■ Directions ■
Could you report every line of the listing below that holds the word "Fumarate"?

Given data START

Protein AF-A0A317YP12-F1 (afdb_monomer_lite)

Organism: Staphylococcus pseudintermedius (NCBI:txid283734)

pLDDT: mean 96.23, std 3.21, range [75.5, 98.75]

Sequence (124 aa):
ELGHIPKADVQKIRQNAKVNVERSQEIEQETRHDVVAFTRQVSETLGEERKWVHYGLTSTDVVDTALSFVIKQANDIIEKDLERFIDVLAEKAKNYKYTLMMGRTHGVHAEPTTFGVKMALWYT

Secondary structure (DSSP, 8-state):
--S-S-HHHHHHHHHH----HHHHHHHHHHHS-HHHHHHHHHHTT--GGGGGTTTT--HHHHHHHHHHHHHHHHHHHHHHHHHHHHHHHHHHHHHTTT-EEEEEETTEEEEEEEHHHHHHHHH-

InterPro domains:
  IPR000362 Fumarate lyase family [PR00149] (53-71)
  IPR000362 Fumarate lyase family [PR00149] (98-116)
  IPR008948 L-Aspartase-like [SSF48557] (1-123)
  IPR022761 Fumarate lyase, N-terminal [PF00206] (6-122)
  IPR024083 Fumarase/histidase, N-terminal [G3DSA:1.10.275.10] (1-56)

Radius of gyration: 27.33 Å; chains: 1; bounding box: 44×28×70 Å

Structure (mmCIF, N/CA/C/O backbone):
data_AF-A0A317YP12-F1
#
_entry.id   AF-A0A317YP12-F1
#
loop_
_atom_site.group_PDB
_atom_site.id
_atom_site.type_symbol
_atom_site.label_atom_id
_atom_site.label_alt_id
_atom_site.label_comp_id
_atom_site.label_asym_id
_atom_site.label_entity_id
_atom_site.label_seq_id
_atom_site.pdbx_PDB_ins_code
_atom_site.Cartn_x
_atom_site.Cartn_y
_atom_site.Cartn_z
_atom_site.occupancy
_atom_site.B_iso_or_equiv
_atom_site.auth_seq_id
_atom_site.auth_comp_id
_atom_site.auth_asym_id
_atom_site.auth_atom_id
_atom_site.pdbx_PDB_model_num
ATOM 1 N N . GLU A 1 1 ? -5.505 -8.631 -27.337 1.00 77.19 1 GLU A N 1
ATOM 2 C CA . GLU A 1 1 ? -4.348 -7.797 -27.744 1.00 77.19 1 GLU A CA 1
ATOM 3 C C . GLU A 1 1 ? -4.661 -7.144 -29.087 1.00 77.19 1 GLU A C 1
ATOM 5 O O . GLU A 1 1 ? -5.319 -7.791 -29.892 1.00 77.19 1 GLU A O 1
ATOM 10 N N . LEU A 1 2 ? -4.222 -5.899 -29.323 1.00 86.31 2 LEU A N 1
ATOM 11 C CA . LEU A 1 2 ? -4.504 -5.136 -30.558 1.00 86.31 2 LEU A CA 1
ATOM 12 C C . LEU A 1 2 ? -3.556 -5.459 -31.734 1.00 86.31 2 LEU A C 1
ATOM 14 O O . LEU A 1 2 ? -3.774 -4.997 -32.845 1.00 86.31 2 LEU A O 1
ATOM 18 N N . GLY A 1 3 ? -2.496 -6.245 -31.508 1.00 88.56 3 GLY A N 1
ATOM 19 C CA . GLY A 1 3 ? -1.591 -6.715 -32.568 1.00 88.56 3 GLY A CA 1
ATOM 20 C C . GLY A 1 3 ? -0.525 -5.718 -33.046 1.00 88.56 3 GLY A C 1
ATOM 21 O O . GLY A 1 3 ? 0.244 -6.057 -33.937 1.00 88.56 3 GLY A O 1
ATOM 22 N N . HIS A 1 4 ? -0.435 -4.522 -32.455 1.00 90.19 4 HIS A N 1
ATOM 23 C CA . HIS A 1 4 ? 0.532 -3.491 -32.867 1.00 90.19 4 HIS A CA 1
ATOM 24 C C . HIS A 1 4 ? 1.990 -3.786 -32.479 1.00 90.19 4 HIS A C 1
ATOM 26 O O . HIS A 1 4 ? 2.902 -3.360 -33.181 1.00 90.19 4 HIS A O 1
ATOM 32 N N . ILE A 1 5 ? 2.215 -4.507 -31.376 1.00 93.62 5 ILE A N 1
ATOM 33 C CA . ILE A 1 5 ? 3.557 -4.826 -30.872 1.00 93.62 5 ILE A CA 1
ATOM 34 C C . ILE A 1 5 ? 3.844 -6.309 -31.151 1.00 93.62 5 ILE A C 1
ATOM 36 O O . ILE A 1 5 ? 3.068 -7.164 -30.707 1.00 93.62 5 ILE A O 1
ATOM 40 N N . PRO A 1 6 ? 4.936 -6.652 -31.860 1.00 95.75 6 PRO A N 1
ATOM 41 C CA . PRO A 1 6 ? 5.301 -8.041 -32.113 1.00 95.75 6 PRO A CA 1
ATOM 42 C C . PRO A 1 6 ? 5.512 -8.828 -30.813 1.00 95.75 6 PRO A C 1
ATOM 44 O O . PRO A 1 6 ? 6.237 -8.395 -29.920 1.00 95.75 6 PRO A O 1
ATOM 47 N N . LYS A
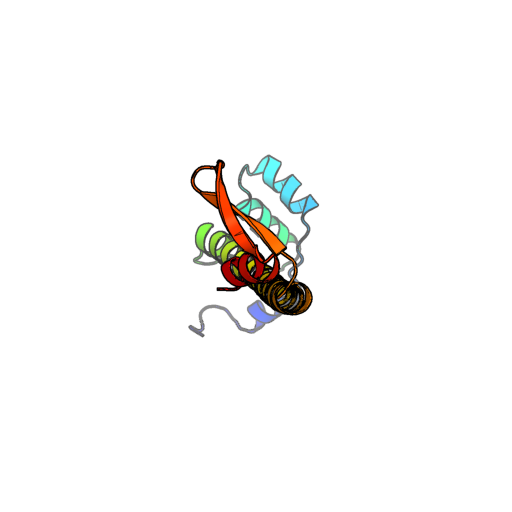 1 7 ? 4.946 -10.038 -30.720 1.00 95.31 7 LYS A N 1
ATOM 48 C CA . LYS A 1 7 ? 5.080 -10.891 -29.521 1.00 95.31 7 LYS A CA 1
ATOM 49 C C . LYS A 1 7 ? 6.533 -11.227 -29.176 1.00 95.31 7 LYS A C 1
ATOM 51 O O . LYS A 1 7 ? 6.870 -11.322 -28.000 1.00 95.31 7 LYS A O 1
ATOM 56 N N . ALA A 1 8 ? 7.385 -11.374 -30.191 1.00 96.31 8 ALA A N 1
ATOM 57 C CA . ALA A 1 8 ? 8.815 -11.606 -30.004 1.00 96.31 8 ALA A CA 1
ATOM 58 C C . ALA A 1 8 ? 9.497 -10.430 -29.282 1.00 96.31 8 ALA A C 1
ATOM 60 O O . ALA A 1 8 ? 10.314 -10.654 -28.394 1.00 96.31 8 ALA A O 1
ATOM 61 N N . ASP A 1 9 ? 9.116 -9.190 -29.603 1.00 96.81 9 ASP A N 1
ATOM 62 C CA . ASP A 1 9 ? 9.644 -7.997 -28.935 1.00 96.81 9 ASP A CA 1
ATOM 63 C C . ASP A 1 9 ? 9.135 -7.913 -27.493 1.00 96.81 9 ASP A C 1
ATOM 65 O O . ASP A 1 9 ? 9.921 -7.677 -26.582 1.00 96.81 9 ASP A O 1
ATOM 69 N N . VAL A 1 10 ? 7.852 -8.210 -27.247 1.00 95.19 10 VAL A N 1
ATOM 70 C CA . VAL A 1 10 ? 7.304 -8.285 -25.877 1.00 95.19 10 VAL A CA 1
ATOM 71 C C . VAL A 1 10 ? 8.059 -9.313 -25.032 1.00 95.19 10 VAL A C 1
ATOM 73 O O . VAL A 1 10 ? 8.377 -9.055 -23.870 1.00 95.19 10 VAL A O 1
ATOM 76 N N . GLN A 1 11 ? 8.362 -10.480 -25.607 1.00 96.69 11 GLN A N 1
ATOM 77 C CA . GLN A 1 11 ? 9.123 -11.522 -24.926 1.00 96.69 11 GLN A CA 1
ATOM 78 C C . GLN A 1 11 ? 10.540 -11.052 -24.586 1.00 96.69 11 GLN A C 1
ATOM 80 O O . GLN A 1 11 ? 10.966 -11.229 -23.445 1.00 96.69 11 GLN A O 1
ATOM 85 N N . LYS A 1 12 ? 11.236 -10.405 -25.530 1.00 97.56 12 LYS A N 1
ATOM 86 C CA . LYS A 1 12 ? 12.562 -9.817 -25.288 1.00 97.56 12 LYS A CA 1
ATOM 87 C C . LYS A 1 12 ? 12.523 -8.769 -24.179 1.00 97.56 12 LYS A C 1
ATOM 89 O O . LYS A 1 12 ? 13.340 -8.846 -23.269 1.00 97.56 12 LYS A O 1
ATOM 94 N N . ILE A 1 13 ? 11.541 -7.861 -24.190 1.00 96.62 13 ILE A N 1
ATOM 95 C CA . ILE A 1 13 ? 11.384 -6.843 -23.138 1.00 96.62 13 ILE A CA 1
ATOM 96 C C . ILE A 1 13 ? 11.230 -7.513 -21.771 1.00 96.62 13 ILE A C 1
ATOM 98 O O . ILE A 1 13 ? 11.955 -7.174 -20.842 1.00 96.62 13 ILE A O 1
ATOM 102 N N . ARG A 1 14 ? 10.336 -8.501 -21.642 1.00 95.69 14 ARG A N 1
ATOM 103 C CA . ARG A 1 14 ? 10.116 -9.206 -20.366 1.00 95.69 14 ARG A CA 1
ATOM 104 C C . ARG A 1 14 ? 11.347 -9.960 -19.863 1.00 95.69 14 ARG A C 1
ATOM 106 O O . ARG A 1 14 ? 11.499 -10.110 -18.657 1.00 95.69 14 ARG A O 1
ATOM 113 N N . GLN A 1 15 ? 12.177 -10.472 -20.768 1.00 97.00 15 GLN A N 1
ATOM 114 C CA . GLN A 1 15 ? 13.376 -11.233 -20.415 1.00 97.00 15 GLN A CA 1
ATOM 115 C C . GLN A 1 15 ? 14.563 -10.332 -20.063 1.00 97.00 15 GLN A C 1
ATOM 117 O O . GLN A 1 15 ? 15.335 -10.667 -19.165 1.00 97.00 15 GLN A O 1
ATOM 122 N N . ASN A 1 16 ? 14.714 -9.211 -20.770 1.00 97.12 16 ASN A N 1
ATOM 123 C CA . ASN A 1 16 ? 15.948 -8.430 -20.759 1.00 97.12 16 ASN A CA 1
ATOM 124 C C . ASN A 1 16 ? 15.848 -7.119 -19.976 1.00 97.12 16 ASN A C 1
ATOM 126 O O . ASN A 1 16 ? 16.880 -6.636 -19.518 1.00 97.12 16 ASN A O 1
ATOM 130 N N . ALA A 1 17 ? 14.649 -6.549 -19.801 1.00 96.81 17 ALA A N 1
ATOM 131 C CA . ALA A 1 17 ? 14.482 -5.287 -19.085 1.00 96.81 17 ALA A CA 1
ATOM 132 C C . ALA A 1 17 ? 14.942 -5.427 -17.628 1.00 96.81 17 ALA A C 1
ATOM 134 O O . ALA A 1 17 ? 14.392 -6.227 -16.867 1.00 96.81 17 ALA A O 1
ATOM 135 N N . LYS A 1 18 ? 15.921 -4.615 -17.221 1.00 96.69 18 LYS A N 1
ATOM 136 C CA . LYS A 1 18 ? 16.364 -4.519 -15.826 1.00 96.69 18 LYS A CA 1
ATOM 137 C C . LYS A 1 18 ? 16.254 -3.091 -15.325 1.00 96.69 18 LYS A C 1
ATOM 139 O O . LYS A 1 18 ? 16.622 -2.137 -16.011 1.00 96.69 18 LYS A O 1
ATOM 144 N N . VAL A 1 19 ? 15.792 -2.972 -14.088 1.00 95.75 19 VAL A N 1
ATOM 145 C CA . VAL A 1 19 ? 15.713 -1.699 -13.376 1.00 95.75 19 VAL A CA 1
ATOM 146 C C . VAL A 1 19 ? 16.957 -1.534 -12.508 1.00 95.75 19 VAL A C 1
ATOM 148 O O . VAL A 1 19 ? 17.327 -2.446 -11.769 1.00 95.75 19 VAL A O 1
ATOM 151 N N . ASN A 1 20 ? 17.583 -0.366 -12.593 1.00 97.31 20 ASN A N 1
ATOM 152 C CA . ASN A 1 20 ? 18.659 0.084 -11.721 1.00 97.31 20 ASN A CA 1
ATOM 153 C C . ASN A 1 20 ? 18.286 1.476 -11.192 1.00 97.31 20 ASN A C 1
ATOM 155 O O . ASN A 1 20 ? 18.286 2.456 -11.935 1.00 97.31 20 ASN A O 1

Given data END
Given data START

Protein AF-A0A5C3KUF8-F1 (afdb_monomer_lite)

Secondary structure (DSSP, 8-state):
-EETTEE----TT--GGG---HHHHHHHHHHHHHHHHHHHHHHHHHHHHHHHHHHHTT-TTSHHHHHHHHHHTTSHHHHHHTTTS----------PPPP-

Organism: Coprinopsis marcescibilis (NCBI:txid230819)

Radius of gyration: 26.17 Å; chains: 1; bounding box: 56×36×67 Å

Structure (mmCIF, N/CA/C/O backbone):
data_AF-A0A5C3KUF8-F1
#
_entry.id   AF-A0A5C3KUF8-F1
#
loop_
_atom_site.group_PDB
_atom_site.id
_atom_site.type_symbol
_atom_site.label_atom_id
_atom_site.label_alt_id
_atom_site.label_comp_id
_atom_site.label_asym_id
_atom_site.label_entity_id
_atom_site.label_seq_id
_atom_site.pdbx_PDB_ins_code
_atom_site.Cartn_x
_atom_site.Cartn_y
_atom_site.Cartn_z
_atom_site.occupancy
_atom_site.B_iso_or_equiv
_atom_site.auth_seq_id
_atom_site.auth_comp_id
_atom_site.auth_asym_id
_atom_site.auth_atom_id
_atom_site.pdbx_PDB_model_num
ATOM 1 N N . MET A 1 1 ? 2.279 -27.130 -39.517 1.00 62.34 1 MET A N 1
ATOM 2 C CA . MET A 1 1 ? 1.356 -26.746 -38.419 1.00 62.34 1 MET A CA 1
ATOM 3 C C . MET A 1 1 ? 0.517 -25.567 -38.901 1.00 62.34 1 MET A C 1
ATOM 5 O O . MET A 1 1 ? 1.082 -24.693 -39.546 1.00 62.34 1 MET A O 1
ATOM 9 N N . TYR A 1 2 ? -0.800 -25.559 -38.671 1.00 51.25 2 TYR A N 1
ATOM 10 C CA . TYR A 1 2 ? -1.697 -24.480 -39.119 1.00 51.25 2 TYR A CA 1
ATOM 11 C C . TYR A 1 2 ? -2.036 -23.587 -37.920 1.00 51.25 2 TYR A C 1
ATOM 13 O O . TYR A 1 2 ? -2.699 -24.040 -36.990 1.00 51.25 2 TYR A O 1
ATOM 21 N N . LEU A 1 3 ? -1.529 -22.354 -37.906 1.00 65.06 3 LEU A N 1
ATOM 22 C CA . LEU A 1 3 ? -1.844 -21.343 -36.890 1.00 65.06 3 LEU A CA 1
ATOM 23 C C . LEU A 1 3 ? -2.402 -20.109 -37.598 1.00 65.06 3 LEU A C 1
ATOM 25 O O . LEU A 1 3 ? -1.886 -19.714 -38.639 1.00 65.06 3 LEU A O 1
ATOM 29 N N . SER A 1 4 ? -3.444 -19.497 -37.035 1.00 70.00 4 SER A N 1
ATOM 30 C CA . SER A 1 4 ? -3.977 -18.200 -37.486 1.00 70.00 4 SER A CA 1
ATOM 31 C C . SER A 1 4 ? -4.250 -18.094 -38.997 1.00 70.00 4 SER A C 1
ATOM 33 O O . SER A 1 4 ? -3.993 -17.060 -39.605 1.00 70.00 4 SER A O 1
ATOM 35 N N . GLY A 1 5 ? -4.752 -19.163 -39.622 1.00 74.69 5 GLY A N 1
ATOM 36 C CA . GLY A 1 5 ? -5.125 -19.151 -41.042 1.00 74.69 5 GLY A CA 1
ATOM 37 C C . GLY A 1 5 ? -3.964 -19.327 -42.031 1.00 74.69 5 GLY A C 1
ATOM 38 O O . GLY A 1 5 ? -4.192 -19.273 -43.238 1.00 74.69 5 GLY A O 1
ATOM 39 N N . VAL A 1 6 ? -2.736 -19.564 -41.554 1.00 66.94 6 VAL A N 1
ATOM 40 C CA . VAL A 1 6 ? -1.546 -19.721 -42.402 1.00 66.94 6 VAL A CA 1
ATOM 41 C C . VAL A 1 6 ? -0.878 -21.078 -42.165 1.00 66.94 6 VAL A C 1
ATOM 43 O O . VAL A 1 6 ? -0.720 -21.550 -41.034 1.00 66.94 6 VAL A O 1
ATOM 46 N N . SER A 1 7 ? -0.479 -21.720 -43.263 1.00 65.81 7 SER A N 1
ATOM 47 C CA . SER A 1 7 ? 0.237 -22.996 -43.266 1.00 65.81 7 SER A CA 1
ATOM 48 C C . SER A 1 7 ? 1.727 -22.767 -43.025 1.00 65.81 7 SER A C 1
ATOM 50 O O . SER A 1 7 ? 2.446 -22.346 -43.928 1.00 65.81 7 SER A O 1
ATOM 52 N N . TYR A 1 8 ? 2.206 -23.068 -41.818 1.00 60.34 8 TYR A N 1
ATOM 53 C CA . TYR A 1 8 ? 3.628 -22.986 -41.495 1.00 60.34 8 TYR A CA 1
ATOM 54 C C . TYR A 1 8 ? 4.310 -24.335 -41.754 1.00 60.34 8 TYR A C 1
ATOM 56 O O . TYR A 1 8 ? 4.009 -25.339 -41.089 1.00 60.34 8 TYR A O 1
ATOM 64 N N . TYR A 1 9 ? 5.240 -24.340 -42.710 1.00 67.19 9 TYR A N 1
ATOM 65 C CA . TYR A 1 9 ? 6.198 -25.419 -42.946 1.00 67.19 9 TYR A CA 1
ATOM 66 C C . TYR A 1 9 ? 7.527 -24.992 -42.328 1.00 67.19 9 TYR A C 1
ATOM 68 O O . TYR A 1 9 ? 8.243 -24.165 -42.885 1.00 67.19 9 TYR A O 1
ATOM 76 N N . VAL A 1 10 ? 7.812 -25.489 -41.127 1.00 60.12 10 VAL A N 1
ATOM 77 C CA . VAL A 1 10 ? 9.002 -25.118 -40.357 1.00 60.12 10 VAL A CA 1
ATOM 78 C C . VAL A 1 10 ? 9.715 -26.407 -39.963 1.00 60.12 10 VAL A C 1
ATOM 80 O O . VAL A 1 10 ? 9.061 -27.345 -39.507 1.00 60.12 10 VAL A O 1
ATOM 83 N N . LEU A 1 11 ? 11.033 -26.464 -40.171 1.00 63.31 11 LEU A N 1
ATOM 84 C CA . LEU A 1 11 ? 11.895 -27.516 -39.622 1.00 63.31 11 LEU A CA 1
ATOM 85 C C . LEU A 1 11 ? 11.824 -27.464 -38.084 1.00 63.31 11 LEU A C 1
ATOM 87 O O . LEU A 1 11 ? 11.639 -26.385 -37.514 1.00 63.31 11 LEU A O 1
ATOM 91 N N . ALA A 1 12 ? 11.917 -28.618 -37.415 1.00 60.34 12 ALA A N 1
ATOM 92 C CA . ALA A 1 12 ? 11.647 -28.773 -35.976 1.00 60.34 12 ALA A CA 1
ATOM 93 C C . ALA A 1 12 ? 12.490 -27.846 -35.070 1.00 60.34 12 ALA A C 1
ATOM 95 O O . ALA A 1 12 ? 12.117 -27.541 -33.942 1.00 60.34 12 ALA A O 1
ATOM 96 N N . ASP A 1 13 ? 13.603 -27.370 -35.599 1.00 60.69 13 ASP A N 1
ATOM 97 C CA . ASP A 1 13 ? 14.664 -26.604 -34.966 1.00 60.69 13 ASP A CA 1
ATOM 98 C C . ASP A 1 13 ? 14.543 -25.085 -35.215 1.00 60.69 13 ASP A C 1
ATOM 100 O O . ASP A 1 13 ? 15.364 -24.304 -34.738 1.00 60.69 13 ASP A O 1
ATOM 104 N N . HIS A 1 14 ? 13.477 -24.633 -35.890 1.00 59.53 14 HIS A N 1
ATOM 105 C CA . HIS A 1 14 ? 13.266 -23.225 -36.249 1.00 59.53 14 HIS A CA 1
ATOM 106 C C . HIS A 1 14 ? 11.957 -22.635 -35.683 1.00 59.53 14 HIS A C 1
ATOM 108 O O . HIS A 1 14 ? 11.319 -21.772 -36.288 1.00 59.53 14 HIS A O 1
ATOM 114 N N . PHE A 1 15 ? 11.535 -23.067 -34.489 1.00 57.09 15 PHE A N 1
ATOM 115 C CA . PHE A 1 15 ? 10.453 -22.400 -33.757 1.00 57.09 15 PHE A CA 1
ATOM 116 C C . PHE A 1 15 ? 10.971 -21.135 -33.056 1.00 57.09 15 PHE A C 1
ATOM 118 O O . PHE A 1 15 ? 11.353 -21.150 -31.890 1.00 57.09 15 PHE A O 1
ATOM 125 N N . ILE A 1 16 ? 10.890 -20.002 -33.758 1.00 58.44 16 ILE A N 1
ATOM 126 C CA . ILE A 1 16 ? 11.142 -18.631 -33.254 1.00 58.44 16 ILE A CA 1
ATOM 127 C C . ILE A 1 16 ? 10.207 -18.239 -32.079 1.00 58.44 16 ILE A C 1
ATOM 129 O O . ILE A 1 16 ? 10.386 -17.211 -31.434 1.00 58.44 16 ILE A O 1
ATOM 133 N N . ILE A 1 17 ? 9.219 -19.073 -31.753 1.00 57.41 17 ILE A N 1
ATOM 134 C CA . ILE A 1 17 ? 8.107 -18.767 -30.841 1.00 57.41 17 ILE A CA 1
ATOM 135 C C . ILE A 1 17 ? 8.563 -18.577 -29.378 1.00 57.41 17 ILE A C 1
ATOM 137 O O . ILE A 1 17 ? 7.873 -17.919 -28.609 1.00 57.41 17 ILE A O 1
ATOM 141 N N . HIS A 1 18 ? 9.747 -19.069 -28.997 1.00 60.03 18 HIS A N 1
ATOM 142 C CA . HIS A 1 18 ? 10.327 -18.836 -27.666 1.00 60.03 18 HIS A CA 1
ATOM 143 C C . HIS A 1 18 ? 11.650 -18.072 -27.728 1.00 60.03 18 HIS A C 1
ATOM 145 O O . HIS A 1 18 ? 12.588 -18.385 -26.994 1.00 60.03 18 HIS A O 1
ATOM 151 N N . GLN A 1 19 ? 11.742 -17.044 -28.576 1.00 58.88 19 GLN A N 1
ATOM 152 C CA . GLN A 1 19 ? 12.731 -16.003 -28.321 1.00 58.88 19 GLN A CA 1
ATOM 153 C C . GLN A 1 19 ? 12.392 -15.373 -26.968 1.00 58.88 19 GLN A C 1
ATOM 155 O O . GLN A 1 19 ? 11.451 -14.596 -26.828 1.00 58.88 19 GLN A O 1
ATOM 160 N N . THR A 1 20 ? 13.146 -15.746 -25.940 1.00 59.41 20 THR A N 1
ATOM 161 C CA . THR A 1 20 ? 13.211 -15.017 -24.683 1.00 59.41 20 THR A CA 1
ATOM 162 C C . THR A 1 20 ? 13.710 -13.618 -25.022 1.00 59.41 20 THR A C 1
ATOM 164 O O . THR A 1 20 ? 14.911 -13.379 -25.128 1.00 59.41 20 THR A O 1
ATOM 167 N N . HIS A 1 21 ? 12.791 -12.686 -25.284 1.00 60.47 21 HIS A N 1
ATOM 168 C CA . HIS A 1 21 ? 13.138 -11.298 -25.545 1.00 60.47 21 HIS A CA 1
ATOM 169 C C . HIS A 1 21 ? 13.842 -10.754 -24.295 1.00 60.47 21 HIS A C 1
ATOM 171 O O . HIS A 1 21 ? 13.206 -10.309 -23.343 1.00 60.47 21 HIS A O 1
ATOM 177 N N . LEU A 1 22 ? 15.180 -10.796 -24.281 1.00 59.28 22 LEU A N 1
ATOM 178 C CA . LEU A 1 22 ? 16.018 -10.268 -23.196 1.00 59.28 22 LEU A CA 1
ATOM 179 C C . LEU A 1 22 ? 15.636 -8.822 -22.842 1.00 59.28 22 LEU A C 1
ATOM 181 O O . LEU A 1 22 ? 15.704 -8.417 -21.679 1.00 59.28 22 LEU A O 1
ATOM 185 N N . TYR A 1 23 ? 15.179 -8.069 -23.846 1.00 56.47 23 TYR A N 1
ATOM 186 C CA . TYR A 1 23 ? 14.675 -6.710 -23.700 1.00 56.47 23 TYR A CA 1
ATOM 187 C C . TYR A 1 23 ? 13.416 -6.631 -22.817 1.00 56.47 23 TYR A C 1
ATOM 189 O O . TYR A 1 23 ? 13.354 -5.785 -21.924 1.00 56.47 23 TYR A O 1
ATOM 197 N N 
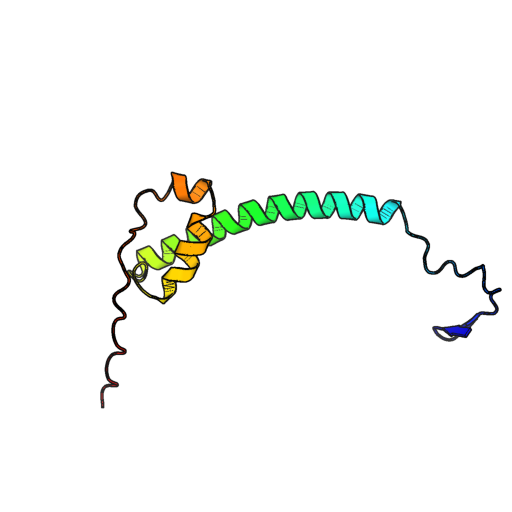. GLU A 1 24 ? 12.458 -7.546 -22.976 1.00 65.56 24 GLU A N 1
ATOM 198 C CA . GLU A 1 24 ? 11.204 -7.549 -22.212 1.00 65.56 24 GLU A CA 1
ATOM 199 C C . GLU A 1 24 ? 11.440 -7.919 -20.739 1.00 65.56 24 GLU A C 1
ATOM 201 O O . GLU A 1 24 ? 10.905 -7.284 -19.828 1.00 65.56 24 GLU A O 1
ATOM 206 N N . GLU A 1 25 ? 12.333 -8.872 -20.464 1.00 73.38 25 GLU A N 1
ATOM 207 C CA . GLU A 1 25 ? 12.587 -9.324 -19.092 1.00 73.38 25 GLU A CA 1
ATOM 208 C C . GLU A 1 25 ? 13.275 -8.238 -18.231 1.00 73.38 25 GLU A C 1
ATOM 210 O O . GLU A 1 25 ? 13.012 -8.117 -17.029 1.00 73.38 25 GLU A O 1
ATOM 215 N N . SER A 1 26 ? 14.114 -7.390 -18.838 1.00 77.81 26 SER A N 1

Given data END

■ Task answer ■
  IPR000362 Fumarate lyase family [PR00149] (53-71)
  IPR000362 Fumarate lyase family [PR00149] (98-116)
  IPR022761 Fumarate lyase, N-terminal [PF00206] (6-122)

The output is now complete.